> [What you have to do] From the line with "ATOM 89 C C" to the line with "ATOM 101 N N", retype every line exactly, including those two, and leave out the rest of the data below.
────────────────────────────────────────
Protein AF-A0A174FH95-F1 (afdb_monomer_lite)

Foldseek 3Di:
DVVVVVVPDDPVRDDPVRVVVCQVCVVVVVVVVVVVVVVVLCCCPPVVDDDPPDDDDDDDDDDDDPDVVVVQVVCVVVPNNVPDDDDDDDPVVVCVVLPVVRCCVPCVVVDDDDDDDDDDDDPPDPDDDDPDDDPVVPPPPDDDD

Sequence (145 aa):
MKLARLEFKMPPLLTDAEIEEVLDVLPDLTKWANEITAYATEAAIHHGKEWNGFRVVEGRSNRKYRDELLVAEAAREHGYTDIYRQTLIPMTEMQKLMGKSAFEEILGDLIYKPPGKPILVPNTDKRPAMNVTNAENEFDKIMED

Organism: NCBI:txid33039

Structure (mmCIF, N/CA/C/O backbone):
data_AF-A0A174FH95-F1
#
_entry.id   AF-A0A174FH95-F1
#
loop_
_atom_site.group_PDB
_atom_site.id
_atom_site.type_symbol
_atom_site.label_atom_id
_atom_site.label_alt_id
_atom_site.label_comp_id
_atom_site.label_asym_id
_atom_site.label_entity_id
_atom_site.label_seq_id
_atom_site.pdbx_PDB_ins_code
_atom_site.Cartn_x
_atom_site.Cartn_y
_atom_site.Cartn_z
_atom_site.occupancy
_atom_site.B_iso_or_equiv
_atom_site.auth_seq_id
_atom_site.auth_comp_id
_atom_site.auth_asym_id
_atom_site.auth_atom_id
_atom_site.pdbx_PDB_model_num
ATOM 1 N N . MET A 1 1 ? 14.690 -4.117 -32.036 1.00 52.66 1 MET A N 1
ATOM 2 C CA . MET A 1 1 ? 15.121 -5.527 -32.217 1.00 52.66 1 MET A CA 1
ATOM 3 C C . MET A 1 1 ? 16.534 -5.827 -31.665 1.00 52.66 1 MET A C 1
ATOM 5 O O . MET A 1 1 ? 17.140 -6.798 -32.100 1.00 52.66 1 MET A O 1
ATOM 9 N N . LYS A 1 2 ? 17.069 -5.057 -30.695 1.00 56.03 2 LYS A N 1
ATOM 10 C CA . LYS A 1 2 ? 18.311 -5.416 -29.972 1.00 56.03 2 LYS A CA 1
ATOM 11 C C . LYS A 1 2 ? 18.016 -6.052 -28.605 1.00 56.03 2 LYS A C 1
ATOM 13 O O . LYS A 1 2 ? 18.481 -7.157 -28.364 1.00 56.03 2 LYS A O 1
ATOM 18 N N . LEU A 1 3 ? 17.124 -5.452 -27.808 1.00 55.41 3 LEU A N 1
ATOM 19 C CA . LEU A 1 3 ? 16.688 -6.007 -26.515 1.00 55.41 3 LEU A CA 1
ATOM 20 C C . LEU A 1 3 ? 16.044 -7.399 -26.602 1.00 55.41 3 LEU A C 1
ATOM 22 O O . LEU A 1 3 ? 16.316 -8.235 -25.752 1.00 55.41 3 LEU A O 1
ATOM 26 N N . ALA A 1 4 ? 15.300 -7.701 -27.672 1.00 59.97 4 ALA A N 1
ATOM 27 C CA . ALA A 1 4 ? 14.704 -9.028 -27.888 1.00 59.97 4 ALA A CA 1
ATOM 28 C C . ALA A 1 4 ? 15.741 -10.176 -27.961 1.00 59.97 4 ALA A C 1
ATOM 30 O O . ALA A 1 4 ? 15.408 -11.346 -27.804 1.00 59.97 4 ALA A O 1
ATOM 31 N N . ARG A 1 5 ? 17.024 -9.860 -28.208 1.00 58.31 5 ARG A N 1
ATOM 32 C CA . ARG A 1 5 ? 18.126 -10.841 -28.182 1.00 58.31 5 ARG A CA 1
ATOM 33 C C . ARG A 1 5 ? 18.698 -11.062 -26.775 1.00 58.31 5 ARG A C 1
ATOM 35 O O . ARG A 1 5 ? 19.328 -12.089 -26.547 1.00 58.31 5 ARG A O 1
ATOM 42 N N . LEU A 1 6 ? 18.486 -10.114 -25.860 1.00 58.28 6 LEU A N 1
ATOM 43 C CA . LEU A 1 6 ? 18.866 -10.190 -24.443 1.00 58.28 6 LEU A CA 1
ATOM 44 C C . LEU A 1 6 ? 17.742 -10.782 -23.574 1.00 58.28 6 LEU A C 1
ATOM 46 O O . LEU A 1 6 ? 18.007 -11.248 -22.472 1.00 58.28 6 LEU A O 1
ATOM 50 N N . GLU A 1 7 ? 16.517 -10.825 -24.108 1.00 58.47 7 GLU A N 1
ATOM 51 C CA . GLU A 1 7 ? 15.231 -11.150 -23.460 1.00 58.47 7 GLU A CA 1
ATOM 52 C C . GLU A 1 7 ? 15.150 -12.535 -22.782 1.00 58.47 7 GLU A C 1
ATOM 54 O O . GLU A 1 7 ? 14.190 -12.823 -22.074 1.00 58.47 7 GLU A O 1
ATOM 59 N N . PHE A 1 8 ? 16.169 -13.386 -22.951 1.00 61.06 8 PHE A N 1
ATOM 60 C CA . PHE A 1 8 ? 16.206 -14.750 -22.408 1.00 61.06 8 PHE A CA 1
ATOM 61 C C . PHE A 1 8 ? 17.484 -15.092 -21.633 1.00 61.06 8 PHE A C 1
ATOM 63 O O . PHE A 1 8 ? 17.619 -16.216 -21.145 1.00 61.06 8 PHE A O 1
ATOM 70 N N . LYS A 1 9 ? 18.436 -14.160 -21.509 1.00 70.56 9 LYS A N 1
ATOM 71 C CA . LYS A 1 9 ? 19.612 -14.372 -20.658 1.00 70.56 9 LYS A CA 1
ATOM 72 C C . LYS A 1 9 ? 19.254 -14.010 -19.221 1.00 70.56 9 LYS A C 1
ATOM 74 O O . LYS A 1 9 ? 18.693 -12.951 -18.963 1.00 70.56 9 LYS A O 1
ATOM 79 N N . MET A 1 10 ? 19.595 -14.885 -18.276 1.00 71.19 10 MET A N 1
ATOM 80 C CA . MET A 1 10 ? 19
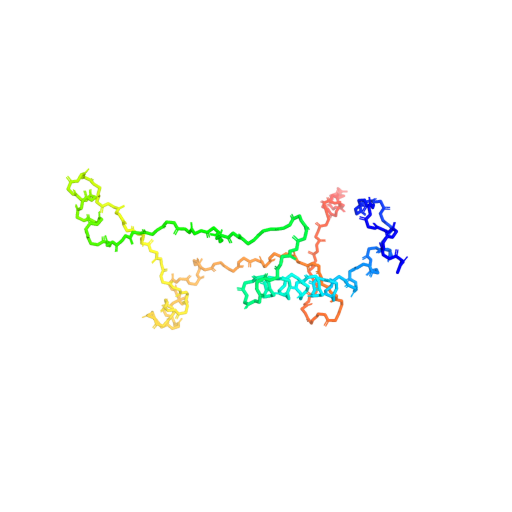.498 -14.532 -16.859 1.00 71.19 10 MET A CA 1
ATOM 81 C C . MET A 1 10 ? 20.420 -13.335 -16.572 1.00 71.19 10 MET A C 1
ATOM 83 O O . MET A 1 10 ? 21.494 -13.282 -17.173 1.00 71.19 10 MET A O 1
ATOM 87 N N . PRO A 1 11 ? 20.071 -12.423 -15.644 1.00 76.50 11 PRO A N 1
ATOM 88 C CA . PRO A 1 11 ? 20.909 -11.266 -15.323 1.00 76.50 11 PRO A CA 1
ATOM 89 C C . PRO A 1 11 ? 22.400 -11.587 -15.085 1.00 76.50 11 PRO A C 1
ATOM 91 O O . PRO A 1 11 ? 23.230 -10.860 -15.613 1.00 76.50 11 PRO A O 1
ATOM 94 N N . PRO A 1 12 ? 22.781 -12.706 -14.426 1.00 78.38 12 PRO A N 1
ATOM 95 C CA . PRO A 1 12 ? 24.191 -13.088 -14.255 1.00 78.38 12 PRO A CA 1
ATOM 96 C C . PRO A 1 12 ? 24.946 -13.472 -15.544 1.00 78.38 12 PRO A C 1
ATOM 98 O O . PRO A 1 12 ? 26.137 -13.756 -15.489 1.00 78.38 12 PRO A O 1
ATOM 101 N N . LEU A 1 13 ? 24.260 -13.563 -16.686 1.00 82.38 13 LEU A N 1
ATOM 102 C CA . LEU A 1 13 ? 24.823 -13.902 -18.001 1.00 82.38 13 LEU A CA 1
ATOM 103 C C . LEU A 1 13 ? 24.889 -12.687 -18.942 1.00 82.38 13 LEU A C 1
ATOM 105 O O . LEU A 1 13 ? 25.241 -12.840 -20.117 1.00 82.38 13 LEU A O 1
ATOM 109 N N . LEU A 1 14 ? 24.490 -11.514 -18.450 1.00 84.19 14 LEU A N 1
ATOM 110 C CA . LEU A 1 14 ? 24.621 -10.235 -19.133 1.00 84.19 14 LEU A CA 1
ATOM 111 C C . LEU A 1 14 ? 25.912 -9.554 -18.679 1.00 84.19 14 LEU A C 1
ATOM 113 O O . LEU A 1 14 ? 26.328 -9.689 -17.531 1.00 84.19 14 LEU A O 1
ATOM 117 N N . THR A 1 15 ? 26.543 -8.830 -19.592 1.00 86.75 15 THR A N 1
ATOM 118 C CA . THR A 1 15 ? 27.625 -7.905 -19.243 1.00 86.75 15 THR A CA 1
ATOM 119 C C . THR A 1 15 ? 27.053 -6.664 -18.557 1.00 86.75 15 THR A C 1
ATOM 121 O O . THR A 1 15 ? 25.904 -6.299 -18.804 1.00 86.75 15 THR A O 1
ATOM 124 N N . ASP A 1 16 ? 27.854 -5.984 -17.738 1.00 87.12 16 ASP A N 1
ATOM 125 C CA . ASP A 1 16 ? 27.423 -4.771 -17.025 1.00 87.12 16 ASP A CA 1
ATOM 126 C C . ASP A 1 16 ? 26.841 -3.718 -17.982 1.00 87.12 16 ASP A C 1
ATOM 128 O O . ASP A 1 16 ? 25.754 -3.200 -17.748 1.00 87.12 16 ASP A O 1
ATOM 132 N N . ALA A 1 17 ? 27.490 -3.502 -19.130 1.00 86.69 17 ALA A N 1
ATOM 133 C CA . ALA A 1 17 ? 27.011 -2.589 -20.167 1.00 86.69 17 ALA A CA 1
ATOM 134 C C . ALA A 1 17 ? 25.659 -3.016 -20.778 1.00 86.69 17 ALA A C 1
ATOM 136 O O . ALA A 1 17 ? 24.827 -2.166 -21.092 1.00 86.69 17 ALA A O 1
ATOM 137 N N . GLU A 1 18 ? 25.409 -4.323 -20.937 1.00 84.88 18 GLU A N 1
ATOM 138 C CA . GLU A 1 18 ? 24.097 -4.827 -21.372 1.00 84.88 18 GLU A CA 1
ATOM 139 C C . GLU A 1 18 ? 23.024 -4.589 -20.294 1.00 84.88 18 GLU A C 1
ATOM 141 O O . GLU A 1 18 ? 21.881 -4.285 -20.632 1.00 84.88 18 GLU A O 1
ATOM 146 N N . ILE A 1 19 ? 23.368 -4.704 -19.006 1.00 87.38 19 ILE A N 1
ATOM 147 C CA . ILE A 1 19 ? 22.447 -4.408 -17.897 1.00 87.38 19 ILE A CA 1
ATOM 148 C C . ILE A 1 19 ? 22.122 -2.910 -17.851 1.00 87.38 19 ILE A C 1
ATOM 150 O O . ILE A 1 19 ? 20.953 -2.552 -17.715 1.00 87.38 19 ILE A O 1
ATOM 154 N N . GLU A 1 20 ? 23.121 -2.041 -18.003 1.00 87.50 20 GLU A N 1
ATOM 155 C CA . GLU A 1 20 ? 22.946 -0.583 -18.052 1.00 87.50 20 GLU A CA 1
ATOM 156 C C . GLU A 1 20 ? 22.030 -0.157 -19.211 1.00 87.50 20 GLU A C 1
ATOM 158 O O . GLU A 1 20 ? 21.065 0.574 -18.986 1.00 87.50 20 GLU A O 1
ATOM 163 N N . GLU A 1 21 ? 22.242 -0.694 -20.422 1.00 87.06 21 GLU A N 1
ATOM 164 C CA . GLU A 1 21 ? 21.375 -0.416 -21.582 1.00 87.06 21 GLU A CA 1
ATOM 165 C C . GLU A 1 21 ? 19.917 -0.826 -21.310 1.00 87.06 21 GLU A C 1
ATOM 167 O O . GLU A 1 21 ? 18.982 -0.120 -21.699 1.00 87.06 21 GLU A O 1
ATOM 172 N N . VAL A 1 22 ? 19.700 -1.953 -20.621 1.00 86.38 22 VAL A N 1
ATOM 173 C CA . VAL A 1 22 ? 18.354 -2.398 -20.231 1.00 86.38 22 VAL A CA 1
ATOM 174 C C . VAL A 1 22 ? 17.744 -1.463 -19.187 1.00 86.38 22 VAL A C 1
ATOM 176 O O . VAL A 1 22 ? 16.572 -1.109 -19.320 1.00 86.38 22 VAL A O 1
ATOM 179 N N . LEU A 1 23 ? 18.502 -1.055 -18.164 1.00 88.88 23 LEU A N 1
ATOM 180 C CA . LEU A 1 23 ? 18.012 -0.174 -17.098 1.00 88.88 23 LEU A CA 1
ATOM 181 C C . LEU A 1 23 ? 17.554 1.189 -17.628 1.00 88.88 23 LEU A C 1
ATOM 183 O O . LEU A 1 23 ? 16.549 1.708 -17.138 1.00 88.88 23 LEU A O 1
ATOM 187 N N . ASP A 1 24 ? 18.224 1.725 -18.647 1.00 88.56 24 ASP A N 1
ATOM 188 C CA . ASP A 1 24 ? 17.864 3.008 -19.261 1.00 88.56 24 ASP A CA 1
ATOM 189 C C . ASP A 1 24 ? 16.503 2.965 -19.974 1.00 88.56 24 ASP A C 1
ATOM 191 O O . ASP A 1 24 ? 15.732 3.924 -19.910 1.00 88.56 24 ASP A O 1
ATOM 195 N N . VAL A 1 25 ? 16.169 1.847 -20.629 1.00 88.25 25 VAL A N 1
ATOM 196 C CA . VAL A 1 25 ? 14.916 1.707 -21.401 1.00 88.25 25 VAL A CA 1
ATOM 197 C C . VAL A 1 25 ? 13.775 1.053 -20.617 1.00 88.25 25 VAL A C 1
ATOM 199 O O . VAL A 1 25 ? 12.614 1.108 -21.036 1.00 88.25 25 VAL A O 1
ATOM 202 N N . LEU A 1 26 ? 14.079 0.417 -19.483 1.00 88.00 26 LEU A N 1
────────────────────────────────────────
> [Problem solution]
ATOM 89 C C . PRO A 1 11 ? 22.400 -11.587 -15.085 1.00 76.50 11 PRO A C 1
ATOM 91 O O . PRO A 1 11 ? 23.230 -10.860 -15.613 1.00 76.50 11 PRO A O 1
ATOM 94 N N . PRO A 1 12 ? 22.781 -12.706 -14.426 1.00 78.38 12 PRO A N 1
ATOM 95 C CA . PRO A 1 12 ? 24.191 -13.088 -14.255 1.00 78.38 12 PRO A CA 1
ATOM 96 C C . PRO A 1 12 ? 24.946 -13.472 -15.544 1.00 78.38 12 PRO A C 1
ATOM 98 O O . PRO A 1 12 ? 26.137 -13.756 -15.489 1.00 78.38 12 PRO A O 1
ATOM 101 N N . LEU A 1 13 ? 24.260 -13.563 -16.686 1.00 82.38 13 LEU A N 1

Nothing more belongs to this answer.